• Work instruction:
Reproduce exactly the lines below, from the first through the one containing "superfamily [SSF57701] (4-50)", and nothing more.
● ● ● ●
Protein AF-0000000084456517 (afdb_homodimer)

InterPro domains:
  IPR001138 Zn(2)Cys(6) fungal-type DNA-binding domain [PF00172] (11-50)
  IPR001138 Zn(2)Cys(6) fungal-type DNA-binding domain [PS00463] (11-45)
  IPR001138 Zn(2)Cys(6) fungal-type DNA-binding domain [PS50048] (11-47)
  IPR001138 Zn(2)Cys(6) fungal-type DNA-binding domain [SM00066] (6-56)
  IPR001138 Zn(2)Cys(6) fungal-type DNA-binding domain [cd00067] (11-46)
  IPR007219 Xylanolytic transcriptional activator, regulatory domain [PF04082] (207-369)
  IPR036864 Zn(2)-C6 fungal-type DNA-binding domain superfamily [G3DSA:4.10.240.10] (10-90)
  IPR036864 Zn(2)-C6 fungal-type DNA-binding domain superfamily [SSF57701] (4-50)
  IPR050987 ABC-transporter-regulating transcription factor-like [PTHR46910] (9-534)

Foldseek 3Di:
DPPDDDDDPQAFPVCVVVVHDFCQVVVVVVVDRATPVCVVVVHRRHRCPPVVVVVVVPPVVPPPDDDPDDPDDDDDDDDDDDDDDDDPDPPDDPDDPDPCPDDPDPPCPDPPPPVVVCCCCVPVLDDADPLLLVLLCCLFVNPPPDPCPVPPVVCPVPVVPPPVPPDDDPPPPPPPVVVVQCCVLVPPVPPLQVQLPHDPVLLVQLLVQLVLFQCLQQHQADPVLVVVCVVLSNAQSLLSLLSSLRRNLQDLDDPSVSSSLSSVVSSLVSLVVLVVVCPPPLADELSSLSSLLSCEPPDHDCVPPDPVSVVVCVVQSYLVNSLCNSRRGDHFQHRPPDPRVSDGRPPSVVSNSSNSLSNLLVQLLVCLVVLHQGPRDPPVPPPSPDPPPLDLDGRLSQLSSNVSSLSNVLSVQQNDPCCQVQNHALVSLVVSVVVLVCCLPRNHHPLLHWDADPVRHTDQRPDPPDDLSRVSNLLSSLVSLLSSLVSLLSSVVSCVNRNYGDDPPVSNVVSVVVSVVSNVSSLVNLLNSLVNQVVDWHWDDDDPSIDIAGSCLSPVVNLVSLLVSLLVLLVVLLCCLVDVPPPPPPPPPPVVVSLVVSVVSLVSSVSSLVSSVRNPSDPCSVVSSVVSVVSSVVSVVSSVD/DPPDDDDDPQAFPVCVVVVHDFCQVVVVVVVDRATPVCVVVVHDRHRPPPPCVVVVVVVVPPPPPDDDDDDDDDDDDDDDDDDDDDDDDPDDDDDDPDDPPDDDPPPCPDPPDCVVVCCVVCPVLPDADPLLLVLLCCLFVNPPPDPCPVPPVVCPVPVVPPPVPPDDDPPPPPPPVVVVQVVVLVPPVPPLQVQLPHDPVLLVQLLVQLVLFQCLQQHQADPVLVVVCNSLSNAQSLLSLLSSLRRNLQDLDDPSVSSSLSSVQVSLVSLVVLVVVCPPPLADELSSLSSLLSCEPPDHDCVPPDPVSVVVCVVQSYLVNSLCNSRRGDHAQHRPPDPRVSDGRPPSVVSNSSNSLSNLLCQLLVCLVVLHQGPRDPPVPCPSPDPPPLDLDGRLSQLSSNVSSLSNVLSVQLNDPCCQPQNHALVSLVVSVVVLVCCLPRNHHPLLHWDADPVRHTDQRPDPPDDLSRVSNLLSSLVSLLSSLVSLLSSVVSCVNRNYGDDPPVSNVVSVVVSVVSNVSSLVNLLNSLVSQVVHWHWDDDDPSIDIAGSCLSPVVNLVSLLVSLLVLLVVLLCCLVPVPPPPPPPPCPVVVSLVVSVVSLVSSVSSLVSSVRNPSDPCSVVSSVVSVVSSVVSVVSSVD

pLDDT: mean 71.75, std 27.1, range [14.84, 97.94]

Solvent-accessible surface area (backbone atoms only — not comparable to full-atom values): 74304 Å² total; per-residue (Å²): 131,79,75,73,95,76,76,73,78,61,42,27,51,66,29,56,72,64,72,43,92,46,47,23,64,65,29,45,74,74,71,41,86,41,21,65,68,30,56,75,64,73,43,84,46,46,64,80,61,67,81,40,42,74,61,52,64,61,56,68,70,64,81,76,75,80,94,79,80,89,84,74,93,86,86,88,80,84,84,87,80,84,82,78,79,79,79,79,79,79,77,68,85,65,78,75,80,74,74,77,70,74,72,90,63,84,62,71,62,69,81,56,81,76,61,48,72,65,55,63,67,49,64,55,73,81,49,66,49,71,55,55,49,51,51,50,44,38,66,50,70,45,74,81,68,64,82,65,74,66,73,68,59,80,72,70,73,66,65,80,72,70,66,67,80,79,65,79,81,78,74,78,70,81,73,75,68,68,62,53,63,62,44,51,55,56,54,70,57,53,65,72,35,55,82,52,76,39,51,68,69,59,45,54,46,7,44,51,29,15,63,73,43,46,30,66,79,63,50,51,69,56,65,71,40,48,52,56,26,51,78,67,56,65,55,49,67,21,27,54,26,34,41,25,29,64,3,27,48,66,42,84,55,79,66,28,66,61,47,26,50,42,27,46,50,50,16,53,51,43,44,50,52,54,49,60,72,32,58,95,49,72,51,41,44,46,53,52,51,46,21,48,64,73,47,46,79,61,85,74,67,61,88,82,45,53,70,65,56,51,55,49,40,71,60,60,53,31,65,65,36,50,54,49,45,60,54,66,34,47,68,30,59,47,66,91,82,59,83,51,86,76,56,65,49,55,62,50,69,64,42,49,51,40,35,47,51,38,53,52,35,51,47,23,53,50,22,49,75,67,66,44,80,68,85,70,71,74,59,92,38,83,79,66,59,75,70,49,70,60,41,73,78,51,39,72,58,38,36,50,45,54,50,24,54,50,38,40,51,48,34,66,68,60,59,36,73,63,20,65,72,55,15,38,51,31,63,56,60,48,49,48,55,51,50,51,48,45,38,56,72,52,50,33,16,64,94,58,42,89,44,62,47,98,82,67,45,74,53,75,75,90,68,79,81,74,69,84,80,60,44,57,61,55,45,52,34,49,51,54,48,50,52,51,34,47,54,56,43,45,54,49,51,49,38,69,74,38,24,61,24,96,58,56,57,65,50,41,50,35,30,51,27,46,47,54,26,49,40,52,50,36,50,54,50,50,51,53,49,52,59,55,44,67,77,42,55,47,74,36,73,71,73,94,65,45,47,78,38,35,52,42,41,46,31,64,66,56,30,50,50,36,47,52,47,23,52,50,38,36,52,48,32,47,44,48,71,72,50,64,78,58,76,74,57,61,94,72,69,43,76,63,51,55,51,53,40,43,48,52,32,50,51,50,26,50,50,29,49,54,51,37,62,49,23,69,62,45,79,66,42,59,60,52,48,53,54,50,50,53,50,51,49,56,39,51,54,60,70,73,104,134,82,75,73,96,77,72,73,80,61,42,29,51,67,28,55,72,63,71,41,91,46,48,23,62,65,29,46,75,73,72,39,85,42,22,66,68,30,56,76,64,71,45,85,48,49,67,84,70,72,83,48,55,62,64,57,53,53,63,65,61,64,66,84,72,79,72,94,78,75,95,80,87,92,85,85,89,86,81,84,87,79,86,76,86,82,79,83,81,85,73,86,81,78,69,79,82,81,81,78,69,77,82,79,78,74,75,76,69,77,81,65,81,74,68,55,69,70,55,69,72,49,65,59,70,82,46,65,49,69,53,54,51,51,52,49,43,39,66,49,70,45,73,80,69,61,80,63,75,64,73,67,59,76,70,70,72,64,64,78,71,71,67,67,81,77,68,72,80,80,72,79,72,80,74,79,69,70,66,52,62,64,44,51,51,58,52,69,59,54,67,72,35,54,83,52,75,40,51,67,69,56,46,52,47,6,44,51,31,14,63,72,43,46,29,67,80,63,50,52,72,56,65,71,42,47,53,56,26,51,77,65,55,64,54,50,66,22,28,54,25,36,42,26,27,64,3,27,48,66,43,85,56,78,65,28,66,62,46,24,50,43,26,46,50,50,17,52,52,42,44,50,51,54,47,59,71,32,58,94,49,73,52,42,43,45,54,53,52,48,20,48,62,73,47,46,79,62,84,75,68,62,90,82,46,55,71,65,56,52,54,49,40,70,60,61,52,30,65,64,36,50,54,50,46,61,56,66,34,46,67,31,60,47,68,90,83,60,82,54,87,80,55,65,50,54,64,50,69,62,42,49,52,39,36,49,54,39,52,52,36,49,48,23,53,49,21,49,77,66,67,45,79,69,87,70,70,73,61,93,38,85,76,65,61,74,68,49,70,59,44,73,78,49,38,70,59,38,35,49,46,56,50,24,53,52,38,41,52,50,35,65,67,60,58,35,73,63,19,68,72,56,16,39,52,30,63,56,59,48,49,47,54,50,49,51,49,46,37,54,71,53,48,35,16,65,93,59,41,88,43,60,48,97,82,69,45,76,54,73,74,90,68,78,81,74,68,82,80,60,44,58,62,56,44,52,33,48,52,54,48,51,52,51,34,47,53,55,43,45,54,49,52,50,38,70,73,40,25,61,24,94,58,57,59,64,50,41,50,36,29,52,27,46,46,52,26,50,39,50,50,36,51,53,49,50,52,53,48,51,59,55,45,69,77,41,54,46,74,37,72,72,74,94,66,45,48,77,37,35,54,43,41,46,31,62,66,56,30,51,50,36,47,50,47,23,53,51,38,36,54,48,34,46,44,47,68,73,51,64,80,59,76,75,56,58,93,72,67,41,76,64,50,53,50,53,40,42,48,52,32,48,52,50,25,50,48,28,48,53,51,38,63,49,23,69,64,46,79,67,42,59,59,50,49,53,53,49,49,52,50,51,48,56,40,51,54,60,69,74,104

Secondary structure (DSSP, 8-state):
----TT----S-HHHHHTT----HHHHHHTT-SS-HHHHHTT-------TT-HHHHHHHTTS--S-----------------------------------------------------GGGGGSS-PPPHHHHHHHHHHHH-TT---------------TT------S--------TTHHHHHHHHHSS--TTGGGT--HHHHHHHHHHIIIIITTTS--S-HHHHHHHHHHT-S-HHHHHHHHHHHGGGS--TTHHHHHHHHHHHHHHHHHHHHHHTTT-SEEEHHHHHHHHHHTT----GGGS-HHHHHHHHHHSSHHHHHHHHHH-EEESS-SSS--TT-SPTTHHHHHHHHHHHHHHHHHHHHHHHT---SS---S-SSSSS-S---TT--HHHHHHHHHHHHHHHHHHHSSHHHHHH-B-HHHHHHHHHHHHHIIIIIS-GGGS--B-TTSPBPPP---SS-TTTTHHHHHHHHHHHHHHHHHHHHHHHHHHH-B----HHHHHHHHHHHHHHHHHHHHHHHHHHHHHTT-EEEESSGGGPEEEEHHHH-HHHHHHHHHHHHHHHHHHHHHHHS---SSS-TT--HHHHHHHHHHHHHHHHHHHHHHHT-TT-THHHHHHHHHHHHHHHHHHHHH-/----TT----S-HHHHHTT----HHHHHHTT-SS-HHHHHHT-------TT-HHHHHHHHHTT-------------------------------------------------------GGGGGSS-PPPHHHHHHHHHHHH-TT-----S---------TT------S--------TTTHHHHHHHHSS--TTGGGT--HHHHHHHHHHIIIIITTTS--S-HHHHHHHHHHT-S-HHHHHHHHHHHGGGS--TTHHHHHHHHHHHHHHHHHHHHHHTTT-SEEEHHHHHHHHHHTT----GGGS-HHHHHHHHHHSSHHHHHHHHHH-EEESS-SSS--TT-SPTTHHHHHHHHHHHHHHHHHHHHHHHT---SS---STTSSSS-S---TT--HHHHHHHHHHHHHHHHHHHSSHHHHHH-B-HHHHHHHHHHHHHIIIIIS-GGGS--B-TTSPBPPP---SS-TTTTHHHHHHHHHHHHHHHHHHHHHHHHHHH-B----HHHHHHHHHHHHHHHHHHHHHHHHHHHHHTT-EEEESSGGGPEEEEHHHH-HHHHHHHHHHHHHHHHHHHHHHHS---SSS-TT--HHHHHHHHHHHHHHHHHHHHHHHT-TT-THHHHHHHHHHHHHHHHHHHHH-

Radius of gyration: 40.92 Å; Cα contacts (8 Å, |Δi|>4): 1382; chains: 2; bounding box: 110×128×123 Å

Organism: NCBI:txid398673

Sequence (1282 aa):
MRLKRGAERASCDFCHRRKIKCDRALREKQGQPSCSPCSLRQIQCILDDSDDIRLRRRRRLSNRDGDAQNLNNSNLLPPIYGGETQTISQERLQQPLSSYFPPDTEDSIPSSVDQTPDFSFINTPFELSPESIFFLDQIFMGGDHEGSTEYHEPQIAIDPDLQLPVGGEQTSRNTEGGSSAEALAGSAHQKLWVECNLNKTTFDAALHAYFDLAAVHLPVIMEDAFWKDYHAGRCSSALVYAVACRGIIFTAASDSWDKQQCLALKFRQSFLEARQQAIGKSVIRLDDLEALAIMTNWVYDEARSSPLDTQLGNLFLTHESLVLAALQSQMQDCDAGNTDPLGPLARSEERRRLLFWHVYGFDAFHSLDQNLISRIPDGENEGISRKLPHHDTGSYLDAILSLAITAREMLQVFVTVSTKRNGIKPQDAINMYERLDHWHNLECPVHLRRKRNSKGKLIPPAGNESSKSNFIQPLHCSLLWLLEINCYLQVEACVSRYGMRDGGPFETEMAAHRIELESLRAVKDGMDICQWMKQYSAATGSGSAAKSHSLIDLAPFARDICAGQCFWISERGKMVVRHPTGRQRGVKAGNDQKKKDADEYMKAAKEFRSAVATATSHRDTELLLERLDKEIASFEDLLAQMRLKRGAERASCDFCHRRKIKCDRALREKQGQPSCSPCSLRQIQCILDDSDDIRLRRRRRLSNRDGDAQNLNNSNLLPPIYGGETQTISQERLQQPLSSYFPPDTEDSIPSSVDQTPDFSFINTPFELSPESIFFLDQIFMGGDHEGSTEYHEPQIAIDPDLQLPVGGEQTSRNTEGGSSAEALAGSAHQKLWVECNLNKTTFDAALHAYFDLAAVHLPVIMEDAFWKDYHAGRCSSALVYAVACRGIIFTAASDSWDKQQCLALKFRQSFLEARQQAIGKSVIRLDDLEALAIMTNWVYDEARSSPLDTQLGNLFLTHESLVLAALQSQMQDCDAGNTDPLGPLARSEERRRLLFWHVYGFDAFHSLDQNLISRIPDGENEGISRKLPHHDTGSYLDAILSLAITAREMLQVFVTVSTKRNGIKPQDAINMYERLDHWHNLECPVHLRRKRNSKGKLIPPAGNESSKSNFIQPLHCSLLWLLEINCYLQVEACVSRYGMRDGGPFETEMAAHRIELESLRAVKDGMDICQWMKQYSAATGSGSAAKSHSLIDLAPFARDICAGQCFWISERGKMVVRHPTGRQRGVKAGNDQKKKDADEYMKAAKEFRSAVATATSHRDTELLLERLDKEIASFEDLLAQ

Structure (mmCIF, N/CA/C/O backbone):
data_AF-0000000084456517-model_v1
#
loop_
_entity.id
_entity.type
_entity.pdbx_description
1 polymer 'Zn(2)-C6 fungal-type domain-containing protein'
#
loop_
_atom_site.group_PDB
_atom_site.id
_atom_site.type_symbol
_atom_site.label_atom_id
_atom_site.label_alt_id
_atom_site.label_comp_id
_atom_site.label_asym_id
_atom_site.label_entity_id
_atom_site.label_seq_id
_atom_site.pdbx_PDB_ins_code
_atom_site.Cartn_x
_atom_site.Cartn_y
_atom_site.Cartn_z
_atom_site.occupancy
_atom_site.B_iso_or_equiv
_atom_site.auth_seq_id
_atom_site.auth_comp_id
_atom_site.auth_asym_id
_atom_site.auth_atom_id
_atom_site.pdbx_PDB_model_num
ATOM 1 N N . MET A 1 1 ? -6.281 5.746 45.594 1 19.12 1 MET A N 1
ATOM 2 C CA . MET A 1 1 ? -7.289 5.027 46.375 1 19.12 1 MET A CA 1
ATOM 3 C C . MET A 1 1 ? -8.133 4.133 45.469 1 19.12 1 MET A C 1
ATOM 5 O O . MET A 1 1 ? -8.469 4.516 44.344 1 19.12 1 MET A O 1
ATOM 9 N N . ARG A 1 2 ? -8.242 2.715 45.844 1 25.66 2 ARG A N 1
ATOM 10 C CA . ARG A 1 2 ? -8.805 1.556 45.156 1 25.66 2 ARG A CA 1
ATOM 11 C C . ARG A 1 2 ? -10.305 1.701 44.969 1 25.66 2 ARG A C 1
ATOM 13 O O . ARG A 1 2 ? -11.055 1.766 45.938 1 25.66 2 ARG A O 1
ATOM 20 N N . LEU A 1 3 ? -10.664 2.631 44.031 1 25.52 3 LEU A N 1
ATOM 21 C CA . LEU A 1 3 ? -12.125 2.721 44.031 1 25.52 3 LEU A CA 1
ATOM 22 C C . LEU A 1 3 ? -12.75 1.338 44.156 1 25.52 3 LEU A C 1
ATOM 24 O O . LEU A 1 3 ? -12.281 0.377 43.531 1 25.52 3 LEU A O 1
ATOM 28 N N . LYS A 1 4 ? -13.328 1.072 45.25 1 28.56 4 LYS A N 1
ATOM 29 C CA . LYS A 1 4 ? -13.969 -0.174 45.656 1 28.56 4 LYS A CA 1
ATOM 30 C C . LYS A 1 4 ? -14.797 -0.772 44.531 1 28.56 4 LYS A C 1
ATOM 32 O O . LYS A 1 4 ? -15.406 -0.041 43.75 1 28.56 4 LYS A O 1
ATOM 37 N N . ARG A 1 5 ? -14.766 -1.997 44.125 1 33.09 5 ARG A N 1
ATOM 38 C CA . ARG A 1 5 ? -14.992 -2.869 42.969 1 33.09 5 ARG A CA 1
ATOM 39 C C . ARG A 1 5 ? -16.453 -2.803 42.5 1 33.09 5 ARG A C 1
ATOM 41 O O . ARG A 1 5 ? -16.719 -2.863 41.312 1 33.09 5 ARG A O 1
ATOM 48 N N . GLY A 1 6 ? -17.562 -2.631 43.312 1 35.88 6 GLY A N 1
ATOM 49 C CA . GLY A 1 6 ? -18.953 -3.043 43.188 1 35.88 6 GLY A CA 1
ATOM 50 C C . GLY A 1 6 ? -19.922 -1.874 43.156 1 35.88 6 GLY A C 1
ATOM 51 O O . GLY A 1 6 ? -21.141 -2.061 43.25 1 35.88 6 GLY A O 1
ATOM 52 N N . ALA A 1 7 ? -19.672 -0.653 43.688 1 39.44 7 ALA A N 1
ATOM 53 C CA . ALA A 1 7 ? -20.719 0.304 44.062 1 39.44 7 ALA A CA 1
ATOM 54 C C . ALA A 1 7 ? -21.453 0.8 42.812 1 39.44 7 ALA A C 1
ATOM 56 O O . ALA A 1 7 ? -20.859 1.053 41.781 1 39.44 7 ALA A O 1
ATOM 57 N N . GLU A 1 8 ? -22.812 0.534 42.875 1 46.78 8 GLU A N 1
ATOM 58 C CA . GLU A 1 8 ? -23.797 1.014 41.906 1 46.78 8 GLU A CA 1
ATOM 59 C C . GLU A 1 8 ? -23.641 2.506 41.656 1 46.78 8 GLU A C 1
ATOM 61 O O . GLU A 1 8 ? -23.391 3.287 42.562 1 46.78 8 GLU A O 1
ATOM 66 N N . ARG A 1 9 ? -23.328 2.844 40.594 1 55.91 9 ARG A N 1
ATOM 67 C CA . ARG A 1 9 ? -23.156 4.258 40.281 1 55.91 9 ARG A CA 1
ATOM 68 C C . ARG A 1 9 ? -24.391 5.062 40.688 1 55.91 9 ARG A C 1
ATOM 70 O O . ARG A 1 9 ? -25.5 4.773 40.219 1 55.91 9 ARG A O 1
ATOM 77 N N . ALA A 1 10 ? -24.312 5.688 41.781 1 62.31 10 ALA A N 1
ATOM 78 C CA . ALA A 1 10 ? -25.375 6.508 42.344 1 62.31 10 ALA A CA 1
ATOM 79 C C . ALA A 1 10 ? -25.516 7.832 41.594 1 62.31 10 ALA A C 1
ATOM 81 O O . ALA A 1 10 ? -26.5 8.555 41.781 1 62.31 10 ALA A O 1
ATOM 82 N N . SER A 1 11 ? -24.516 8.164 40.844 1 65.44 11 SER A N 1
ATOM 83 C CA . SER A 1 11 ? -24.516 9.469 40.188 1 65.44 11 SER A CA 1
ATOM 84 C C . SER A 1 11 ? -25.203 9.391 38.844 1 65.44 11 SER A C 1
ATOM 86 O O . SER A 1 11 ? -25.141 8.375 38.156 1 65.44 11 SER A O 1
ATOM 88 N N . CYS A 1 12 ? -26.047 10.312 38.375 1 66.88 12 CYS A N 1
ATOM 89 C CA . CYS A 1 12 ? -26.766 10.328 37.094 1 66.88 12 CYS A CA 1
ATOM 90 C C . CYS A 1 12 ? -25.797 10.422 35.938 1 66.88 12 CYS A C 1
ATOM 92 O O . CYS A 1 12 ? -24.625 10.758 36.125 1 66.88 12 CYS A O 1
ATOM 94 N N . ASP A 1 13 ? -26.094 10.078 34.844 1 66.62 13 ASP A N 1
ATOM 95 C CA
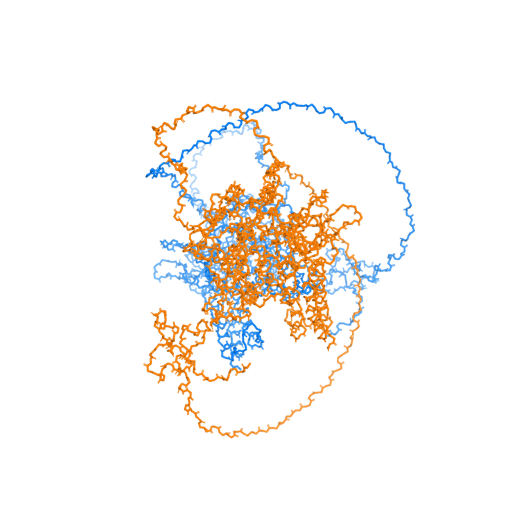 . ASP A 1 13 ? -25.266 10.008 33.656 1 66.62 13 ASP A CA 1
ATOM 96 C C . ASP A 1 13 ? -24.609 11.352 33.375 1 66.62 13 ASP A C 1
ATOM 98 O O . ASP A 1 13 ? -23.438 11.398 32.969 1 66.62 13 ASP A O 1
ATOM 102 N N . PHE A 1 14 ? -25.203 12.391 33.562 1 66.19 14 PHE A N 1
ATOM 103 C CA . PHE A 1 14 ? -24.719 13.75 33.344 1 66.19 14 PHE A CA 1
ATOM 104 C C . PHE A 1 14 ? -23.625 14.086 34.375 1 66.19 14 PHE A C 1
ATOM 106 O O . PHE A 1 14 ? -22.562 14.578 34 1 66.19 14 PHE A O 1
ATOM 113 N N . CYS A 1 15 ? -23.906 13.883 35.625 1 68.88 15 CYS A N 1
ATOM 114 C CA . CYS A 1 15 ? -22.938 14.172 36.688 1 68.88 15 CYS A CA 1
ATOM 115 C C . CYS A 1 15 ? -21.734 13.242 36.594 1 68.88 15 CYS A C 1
● ● ● ●
• Solution below:
Protein AF-0000000084456517 (afdb_homodimer)

InterPro domains:
  IPR001138 Zn(2)Cys(6) fungal-type DNA-binding domain [PF00172] (11-50)
  IPR001138 Zn(2)Cys(6) fungal-type DNA-binding domain [PS00463] (11-45)
  IPR001138 Zn(2)Cys(6) fungal-type DNA-binding domain [PS50048] (11-47)
  IPR001138 Zn(2)Cys(6) fungal-type DNA-binding domain [SM00066] (6-56)
  IPR001138 Zn(2)Cys(6) fungal-type DNA-binding domain [cd00067] (11-46)
  IPR007219 Xylanolytic transcriptional activator, regulatory domain [PF04082] (207-369)
  IPR036864 Zn(2)-C6 fungal-type DNA-binding domain superfamily [G3DSA:4.10.240.10] (10-90)
  IPR036864 Zn(2)-C6 fungal-type DNA-binding domain superfamily [SSF57701] (4-50)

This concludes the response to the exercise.